Explain how nimbits understands time span requests

Introduction

In any situation where Nimbits is receiving a text time range - that is a start and end date, submitted as a string, either in the UI or as a request to the WebService, Nimbits will use the same pattern to try and understand what the timespan being requested should be.

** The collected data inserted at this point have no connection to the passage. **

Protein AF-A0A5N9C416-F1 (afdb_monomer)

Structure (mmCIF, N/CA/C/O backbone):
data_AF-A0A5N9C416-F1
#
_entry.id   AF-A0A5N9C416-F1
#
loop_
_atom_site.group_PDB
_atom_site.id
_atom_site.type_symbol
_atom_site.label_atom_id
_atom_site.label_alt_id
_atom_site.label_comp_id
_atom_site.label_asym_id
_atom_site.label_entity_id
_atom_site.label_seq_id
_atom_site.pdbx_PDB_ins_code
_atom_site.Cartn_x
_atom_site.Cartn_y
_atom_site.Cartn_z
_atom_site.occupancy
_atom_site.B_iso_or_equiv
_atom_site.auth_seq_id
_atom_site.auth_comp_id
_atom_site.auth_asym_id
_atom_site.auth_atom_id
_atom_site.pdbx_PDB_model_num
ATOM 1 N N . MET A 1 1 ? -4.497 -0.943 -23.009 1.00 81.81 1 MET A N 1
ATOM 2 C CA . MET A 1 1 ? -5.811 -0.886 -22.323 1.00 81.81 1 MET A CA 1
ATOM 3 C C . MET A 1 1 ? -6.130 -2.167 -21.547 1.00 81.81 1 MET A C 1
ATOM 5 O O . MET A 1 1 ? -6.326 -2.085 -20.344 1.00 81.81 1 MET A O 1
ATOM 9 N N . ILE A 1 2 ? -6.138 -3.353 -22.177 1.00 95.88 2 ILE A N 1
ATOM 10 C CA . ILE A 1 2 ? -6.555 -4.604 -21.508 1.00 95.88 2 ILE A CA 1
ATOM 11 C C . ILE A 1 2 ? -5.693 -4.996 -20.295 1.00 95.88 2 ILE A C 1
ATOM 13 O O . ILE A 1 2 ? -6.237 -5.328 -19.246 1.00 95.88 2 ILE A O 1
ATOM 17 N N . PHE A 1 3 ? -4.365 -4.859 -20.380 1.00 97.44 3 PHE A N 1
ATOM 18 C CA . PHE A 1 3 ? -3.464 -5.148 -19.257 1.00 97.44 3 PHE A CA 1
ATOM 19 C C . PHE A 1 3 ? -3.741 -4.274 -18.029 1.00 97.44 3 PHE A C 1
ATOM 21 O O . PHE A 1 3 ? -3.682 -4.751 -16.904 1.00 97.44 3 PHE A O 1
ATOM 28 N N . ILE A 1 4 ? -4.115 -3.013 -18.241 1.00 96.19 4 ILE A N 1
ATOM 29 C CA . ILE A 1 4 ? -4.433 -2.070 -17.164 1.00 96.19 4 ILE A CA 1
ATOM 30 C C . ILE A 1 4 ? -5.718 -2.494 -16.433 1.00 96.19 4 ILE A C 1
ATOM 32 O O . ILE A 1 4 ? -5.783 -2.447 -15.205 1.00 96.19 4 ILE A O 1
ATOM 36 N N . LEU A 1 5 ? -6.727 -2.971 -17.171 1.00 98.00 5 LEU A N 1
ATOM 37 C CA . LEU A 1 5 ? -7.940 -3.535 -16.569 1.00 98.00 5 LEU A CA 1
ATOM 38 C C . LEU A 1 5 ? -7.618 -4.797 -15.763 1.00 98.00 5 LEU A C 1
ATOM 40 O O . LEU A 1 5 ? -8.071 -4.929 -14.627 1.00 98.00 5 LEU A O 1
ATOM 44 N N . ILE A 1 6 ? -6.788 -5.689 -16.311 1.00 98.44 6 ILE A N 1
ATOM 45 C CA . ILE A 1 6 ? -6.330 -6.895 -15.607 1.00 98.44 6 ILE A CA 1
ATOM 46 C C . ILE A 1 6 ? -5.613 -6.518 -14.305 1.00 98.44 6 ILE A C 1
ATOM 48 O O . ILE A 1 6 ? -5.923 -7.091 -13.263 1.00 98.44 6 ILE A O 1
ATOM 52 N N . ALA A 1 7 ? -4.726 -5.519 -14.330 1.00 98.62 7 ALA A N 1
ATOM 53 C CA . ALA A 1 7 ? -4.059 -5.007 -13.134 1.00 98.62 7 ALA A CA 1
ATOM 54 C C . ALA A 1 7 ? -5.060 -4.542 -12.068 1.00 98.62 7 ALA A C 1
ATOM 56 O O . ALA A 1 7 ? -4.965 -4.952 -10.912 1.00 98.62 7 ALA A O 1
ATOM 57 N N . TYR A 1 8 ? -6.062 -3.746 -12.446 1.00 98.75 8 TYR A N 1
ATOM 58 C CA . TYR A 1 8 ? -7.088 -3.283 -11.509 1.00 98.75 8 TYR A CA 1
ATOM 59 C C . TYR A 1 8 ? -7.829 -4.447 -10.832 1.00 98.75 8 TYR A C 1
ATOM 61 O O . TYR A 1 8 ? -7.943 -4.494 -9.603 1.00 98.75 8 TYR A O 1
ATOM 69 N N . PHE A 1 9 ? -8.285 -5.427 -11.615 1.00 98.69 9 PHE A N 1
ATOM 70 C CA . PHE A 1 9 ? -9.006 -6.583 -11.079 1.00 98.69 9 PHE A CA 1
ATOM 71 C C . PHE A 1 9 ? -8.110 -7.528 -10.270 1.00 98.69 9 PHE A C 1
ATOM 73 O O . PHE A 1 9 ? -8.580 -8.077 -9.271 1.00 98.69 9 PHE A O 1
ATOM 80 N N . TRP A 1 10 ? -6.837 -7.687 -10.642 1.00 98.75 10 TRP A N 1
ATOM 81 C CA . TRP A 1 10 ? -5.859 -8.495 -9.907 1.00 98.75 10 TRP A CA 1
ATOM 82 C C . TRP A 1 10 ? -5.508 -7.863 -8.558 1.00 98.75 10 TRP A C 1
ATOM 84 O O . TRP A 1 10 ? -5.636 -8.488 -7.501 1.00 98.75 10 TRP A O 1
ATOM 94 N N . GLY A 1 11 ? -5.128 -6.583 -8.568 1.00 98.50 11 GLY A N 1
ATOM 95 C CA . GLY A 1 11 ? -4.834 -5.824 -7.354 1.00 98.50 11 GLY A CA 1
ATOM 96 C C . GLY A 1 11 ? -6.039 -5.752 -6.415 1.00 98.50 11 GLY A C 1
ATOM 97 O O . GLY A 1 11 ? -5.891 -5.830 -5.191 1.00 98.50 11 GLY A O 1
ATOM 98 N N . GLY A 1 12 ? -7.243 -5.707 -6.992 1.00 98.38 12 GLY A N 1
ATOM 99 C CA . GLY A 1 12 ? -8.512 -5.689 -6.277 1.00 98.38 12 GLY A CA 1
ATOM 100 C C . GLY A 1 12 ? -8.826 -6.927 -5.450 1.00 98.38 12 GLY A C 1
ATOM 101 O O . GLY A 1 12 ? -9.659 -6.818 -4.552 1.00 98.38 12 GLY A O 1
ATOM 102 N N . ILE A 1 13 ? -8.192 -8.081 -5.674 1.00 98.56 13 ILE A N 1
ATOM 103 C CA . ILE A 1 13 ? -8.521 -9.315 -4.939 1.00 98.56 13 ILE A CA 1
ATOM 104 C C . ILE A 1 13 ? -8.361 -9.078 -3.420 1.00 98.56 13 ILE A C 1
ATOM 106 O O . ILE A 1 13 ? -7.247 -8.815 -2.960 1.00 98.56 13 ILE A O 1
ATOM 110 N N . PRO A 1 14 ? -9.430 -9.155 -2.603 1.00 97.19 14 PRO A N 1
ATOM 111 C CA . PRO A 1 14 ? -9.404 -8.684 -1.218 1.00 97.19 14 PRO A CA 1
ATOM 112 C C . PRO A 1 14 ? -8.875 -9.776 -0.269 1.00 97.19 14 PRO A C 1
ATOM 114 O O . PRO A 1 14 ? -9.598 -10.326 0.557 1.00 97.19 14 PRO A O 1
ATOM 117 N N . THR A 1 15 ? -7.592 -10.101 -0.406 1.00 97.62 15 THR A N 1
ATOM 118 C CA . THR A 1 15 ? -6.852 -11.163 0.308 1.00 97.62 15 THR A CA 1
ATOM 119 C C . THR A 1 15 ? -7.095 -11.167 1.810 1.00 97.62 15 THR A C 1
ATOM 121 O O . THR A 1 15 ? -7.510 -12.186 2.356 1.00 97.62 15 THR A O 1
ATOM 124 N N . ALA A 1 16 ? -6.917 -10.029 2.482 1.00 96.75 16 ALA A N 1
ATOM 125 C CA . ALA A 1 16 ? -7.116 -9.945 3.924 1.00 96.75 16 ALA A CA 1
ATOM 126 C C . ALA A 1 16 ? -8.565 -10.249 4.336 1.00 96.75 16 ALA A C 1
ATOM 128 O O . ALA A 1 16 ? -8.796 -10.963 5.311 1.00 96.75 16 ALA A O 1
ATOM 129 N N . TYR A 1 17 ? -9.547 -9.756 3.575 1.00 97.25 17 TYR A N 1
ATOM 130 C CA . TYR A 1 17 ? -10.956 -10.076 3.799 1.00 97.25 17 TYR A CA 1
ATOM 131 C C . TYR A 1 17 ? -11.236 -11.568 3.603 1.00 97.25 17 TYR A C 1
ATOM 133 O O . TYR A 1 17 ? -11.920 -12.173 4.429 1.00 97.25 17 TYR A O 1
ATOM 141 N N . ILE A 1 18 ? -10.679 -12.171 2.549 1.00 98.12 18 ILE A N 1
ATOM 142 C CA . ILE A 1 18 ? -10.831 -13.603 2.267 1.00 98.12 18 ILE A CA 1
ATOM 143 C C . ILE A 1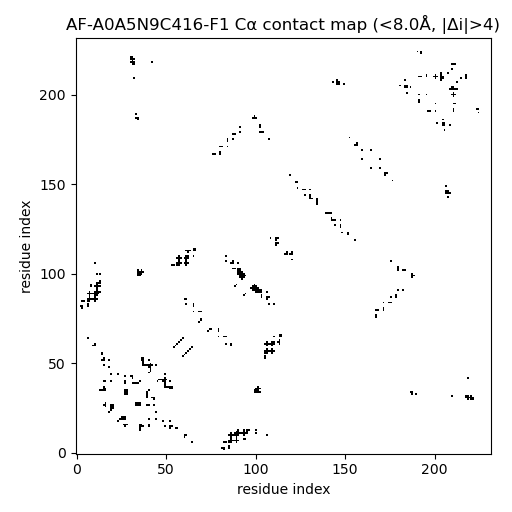 18 ? -10.238 -14.438 3.406 1.00 98.12 18 ILE A C 1
ATOM 145 O O . ILE A 1 18 ? -10.916 -15.341 3.893 1.00 98.12 18 ILE A O 1
ATOM 149 N N . LEU A 1 19 ? -9.020 -14.123 3.860 1.00 97.81 19 LEU A N 1
ATOM 150 C CA . LEU A 1 19 ? -8.355 -14.833 4.957 1.00 97.81 19 LEU A CA 1
ATOM 151 C C . LEU A 1 19 ? -9.145 -14.715 6.264 1.00 97.81 19 LEU A C 1
ATOM 153 O O . LEU A 1 19 ? -9.466 -15.733 6.874 1.00 97.81 19 LEU A O 1
ATOM 157 N N . GLY A 1 20 ? -9.534 -13.498 6.659 1.00 96.38 20 GLY A N 1
ATOM 158 C CA . GLY A 1 20 ? -10.326 -13.281 7.873 1.00 96.38 20 GLY A CA 1
ATOM 159 C C . GLY A 1 20 ? -11.658 -14.034 7.843 1.00 96.38 20 GLY A C 1
ATOM 160 O O . GLY A 1 20 ? -12.017 -14.712 8.807 1.00 96.38 20 GLY A O 1
ATOM 161 N N . LYS A 1 21 ? -12.360 -13.998 6.705 1.00 95.81 21 LYS A N 1
ATOM 162 C CA . LYS A 1 21 ? -13.654 -14.669 6.556 1.00 95.81 21 LYS A CA 1
ATOM 163 C C . LYS A 1 21 ? -13.530 -16.191 6.526 1.00 95.81 21 LYS A C 1
ATOM 165 O O . LYS A 1 21 ? -14.334 -16.861 7.162 1.00 95.81 21 LYS A O 1
ATOM 170 N N . ARG A 1 22 ? -12.565 -16.747 5.787 1.00 96.75 22 ARG A N 1
ATOM 171 C CA . ARG A 1 22 ? -12.444 -18.205 5.605 1.00 96.75 22 ARG A CA 1
ATOM 172 C C . ARG A 1 22 ? -11.778 -18.911 6.779 1.00 96.75 22 ARG A C 1
ATOM 174 O O . ARG A 1 22 ? -12.168 -20.028 7.083 1.00 96.75 22 ARG A O 1
ATOM 181 N N . MET A 1 23 ? -10.796 -18.284 7.423 1.00 96.44 23 MET A N 1
ATOM 182 C CA . MET A 1 23 ? -10.047 -18.921 8.512 1.00 96.44 23 MET A CA 1
ATOM 183 C C . MET A 1 23 ? -10.660 -18.650 9.892 1.00 96.44 23 MET A C 1
ATO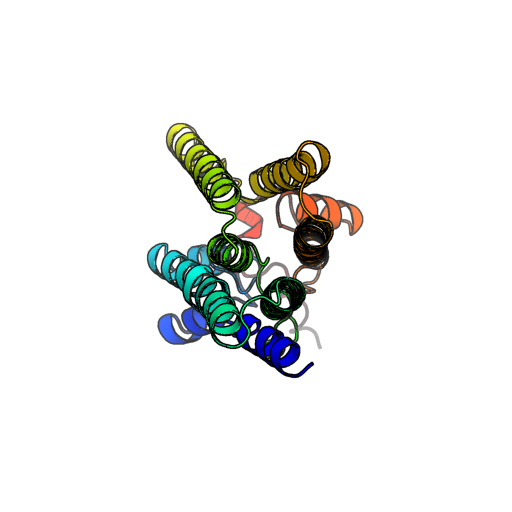M 185 O O . MET A 1 23 ? -10.492 -19.466 10.789 1.00 96.44 23 MET A O 1
ATOM 189 N N . PHE A 1 24 ? -11.365 -17.524 10.068 1.00 94.69 24 PHE A N 1
ATOM 190 C CA . PHE A 1 24 ? -11.897 -17.095 11.373 1.00 94.69 24 PHE A CA 1
ATOM 191 C C . PHE A 1 24 ? -13.400 -16.789 11.363 1.00 94.69 24 PHE A C 1
ATOM 193 O O . PHE A 1 24 ? -13.931 -16.338 12.374 1.00 94.69 24 PHE A O 1
ATOM 200 N N . GLY A 1 25 ? -14.098 -16.955 10.232 1.00 93.94 25 GLY A N 1
ATOM 201 C CA . GLY A 1 25 ? -15.509 -16.560 10.115 1.00 93.94 25 GLY A CA 1
ATOM 202 C C . GLY A 1 25 ? -15.742 -15.052 10.286 1.00 93.94 25 GLY A C 1
ATOM 203 O O . GLY A 1 25 ? -16.876 -14.616 10.473 1.00 93.94 25 GLY A O 1
ATOM 204 N N . LEU A 1 26 ? -14.681 -14.239 10.236 1.00 92.00 26 LEU A N 1
ATOM 205 C CA . LEU A 1 26 ? -14.710 -12.842 10.650 1.00 92.00 26 LEU A CA 1
ATOM 206 C C . LEU A 1 26 ? -14.769 -11.901 9.449 1.00 92.00 26 LEU A C 1
ATOM 208 O O . LEU A 1 26 ? -13.886 -11.889 8.590 1.00 92.00 26 LEU A O 1
ATOM 212 N N . ASN A 1 27 ? -15.775 -11.030 9.424 1.00 93.25 27 ASN A N 1
ATOM 213 C CA . ASN A 1 27 ? -15.819 -9.942 8.456 1.00 93.25 27 ASN A CA 1
ATOM 214 C C . ASN A 1 27 ? -14.997 -8.739 8.951 1.00 93.25 27 ASN A C 1
ATOM 216 O O . ASN A 1 27 ? -15.512 -7.860 9.643 1.00 93.25 27 ASN A O 1
ATOM 220 N N . ILE A 1 28 ? -13.726 -8.676 8.542 1.00 91.31 28 ILE A N 1
ATOM 221 C CA . ILE A 1 28 ? -12.784 -7.620 8.956 1.00 91.31 28 ILE A CA 1
ATOM 222 C C . ILE A 1 28 ? -13.168 -6.209 8.474 1.00 91.31 28 ILE A C 1
ATOM 224 O O . ILE A 1 28 ? -12.603 -5.230 8.950 1.00 91.31 28 ILE A O 1
ATOM 228 N N . LEU A 1 29 ? -14.137 -6.082 7.558 1.00 91.25 29 LEU A N 1
ATOM 229 C CA . LEU A 1 29 ? -14.656 -4.785 7.100 1.00 91.25 29 LEU A CA 1
ATOM 230 C C . LEU A 1 29 ? -15.590 -4.119 8.122 1.00 91.25 29 LEU A C 1
ATOM 232 O O . LEU A 1 29 ? -16.029 -2.998 7.885 1.00 91.25 29 LEU A O 1
ATOM 236 N N . HIS A 1 30 ? -15.939 -4.817 9.207 1.00 87.81 30 HIS A N 1
ATOM 237 C CA . HIS A 1 30 ? -16.823 -4.321 10.268 1.00 87.81 30 HIS A CA 1
ATOM 238 C C . HIS A 1 30 ? -16.177 -4.335 11.657 1.00 87.81 30 HIS A C 1
ATOM 240 O O . HIS A 1 30 ? -16.844 -4.036 12.642 1.00 87.81 30 HIS A O 1
ATOM 246 N N . VAL A 1 31 ? -14.893 -4.679 11.751 1.00 85.62 31 VAL A N 1
ATOM 247 C CA . VAL A 1 31 ? -14.151 -4.712 13.015 1.00 85.62 31 VAL A CA 1
ATOM 248 C C . VAL A 1 31 ? -12.805 -4.009 12.867 1.00 85.62 31 VAL A C 1
ATOM 250 O O . VAL A 1 31 ? -12.272 -3.867 11.762 1.00 85.62 31 VAL A O 1
ATOM 253 N N . GLY A 1 32 ? -12.252 -3.557 13.993 1.00 83.88 32 GLY A N 1
ATOM 254 C CA . GLY A 1 32 ? -11.013 -2.787 14.007 1.00 83.88 32 GLY A CA 1
ATOM 255 C C . GLY A 1 32 ? -11.121 -1.526 13.156 1.00 83.88 32 GLY A C 1
ATOM 256 O O . GLY A 1 32 ? -12.075 -0.764 13.285 1.00 83.88 32 GLY A O 1
ATOM 257 N N . SER A 1 33 ? -10.154 -1.316 12.265 1.00 82.44 33 SER A N 1
ATOM 258 C CA . SER A 1 33 ? -10.137 -0.148 11.374 1.00 82.44 33 SER A CA 1
ATOM 259 C C . SER A 1 33 ? -11.047 -0.275 10.150 1.00 82.44 33 SER A C 1
ATOM 261 O O . SER A 1 33 ? -11.073 0.642 9.334 1.00 82.44 33 SER A O 1
ATOM 263 N N . GLY A 1 34 ? -11.708 -1.422 9.953 1.00 86.56 34 GLY A N 1
ATOM 264 C CA . GLY A 1 34 ? -12.514 -1.699 8.760 1.00 86.56 34 GLY A CA 1
ATOM 265 C C . GLY A 1 34 ? -11.705 -1.831 7.461 1.00 86.56 34 GLY A C 1
ATOM 266 O O . GLY A 1 34 ? -12.280 -2.031 6.389 1.00 86.56 34 GLY A O 1
ATOM 267 N N . ASN A 1 35 ? -10.370 -1.725 7.520 1.00 89.69 35 ASN A N 1
ATOM 268 C CA . ASN A 1 35 ? -9.481 -1.866 6.368 1.00 89.69 35 ASN A CA 1
ATOM 269 C C . ASN A 1 35 ? -9.275 -3.335 5.986 1.00 89.69 35 ASN A C 1
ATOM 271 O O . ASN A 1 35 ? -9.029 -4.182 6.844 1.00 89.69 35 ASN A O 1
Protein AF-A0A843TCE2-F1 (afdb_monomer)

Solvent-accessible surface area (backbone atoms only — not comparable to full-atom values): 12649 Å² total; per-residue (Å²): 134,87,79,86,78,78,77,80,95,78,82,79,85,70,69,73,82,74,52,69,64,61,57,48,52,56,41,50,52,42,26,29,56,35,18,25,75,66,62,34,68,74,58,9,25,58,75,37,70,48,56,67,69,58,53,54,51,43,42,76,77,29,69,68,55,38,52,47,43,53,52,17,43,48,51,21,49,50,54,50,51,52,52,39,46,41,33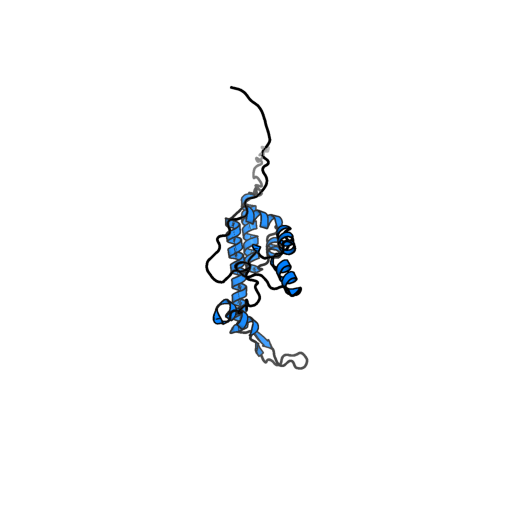,28,73,74,27,43,82,38,79,41,62,70,58,96,87,42,64,68,83,40,69,45,74,45,62,32,66,69,47,38,51,54,53,42,31,73,75,36,77,90,61,38,86,80,80,80,75,85,79,63,81,57,69,90,42,47,32,73,89,73,51,58,65,79,60,52,52,44,40,74,72,69,44,58,59,67,62,55,54,48,54,44,42,74,73,71,46,81,81,51,61,52,76,94,72,79,86,80,83,74,73,78,84,78,82,89,84,78,82,84,78,87,78,82,82,86,85,135

Secondary structure (DSSP, 8-state):
-------------------HHHHHHHHHHHHHHHHHHH--HHHHHHHHT--HHHHHHHHHH-HHHHHHHHHHHHHHHHHHHHHHHIIIII-EEEEEEEETTEEEEEEEEE--HHHHHHHHHHH-GGGS-----TT---GGGB-GGGS-HHHHHHHHTT--HHHHHHHHHHTTPPPPB--SSS----PPPPP-------------

pLDDT: mean 79.33, std 21.04, range [34.62, 98.44]

Sequence (204 aa):
MSFDEKEPPNEATHEAIRNPVEGKIQKMELVTDALAEVGTVSEACRRAGIARATYYRWLDDDPAFQAQVDEAQEAHNDAIRNEIERRAVEGVRKPVGFYKGEHGGTFVQEYSDTLLIFHAKARMPEYRDKVDVQQTIKLDRIDWDQLPNSVIDRIANRENAFAVLASYIDQGNELPLLPGGKRSLMTRPVDPGGEPSDNDGSHQ

Foldseek 3Di:
DDDDDDDDDDDDPCPDPPDVVNLVVQLLVQLLQLCLVPVDSVRSCVRSVHDSVVVVVCVVVPVVSVVSNVVSNVSNVVVVLVVLCCCAPVADWDFDDDDPNDGPPDTDGHHDPVSVLVNCCVPPVVSPDDDPPPPDPPPQFFPPVPDDVVLVVCVVVVDDNVVSVVVCVVVVDDTHTHDPDDDDPDDDDDDPDDDDDDDDDDDD

Radius of gyration: 34.71 Å; Cα contacts (8 Å, |Δi|>4): 153; chains: 1; bounding box: 53×117×83 Å

Structure (mmCIF, N/CA/C/O backbone):
data_AF-A0A843TCE2-F1
#
_entry.id   AF-A0A843TCE2-F1
#
loop_
_atom_site.group_PDB
_atom_site.id
_atom_site.type_symbol
_atom_site.label_atom_id
_atom_site.label_alt_id
_atom_site.label_comp_id
_atom_site.label_asym_id
_atom_site.label_entity_id
_atom_site.label_seq_id
_atom_site.pdbx_PDB_ins_code
_atom_site.Cartn_x
_atom_site.Cartn_y
_atom_site.Cartn_z
_atom_site.occupancy
_atom_site.B_iso_or_equiv
_atom_site.auth_seq_id
_atom_site.auth_comp_id
_atom_site.auth_asym_id
_atom_site.auth_atom_id
_atom_site.pdbx_PDB_model_num
ATOM 1 N N . MET A 1 1 ? -33.877 -56.473 49.770 1.00 41.84 1 MET A N 1
ATOM 2 C CA . MET A 1 1 ? -34.695 -55.452 49.084 1.00 41.84 1 MET A CA 1
ATOM 3 C C . MET A 1 1 ? -33.855 -54.192 49.024 1.00 41.84 1 MET A C 1
ATOM 5 O O . MET A 1 1 ? -33.181 -53.895 49.999 1.00 41.84 1 MET A O 1
ATOM 9 N N . SER A 1 2 ? -33.779 -53.613 47.833 1.00 43.69 2 SER A N 1
ATOM 10 C CA . SER A 1 2 ? -32.843 -52.594 47.349 1.00 43.69 2 SER A CA 1
ATOM 11 C C . SER A 1 2 ? -32.752 -51.349 48.231 1.00 43.69 2 SER A C 1
ATOM 13 O O . SER A 1 2 ? -33.773 -50.731 48.522 1.00 43.69 2 SER A O 1
ATOM 15 N N . PHE A 1 3 ? -31.530 -50.972 48.609 1.00 42.69 3 PHE A N 1
ATOM 16 C CA . PHE A 1 3 ? -31.231 -49.635 49.111 1.00 42.69 3 PHE A CA 1
ATOM 17 C C . PHE A 1 3 ? -31.089 -48.691 47.912 1.00 42.69 3 PHE A C 1
ATOM 19 O O . PHE A 1 3 ? -30.322 -48.974 46.996 1.00 42.69 3 PHE A O 1
ATOM 26 N N . ASP A 1 4 ? -31.874 -47.615 47.922 1.00 52.56 4 ASP A N 1
ATOM 27 C CA . ASP A 1 4 ? -31.794 -46.483 46.999 1.00 52.56 4 ASP A CA 1
ATOM 28 C C . ASP A 1 4 ? -30.412 -45.814 47.092 1.00 52.56 4 ASP A C 1
ATOM 30 O O . ASP A 1 4 ? -30.131 -45.082 48.044 1.00 52.56 4 ASP A O 1
ATOM 34 N N . GLU A 1 5 ? -29.561 -46.018 46.088 1.00 52.59 5 GLU A N 1
ATOM 35 C CA . GLU A 1 5 ? -28.425 -45.138 45.811 1.00 52.59 5 GLU A CA 1
ATOM 36 C C . GLU A 1 5 ? -28.910 -43.995 44.913 1.00 52.59 5 GLU A C 1
ATOM 38 O O . GLU A 1 5 ? -29.026 -44.126 43.696 1.00 52.59 5 GLU A O 1
ATOM 43 N N . LYS A 1 6 ? -29.225 -42.848 45.522 1.00 55.22 6 LYS A N 1
ATOM 44 C CA . LYS A 1 6 ? -29.293 -41.584 44.785 1.00 55.22 6 LYS A CA 1
ATOM 45 C C . LYS A 1 6 ? -27.865 -41.117 44.511 1.00 55.22 6 LYS A C 1
ATOM 47 O O . LYS A 1 6 ? -27.199 -40.626 45.422 1.00 55.22 6 LYS A O 1
ATOM 52 N N . GLU A 1 7 ? -27.421 -41.249 43.266 1.00 57.44 7 GLU A N 1
ATOM 53 C CA . GLU A 1 7 ? -26.253 -40.531 42.748 1.00 57.44 7 GLU A CA 1
ATOM 54 C C . GLU A 1 7 ? -26.410 -39.015 42.987 1.00 57.44 7 GLU A C 1
ATOM 56 O O . GLU A 1 7 ? -27.490 -38.460 42.740 1.00 57.44 7 GLU A O 1
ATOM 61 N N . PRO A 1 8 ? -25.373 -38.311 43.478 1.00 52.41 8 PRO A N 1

All Times are stored in a nimbits database as UTC time, Nimbits never modifies a time to adjust for time zones etc. Locales and time zones are adjusted on the UI.

A Timespan consists of a start and end. Start is the older date and End is the most recent date. Yesterday would be a start and today would be an end for example.

Details

One can view TimespanFactory.java which contains the logic for how Nimbits interprets a timespan based on two string inputs.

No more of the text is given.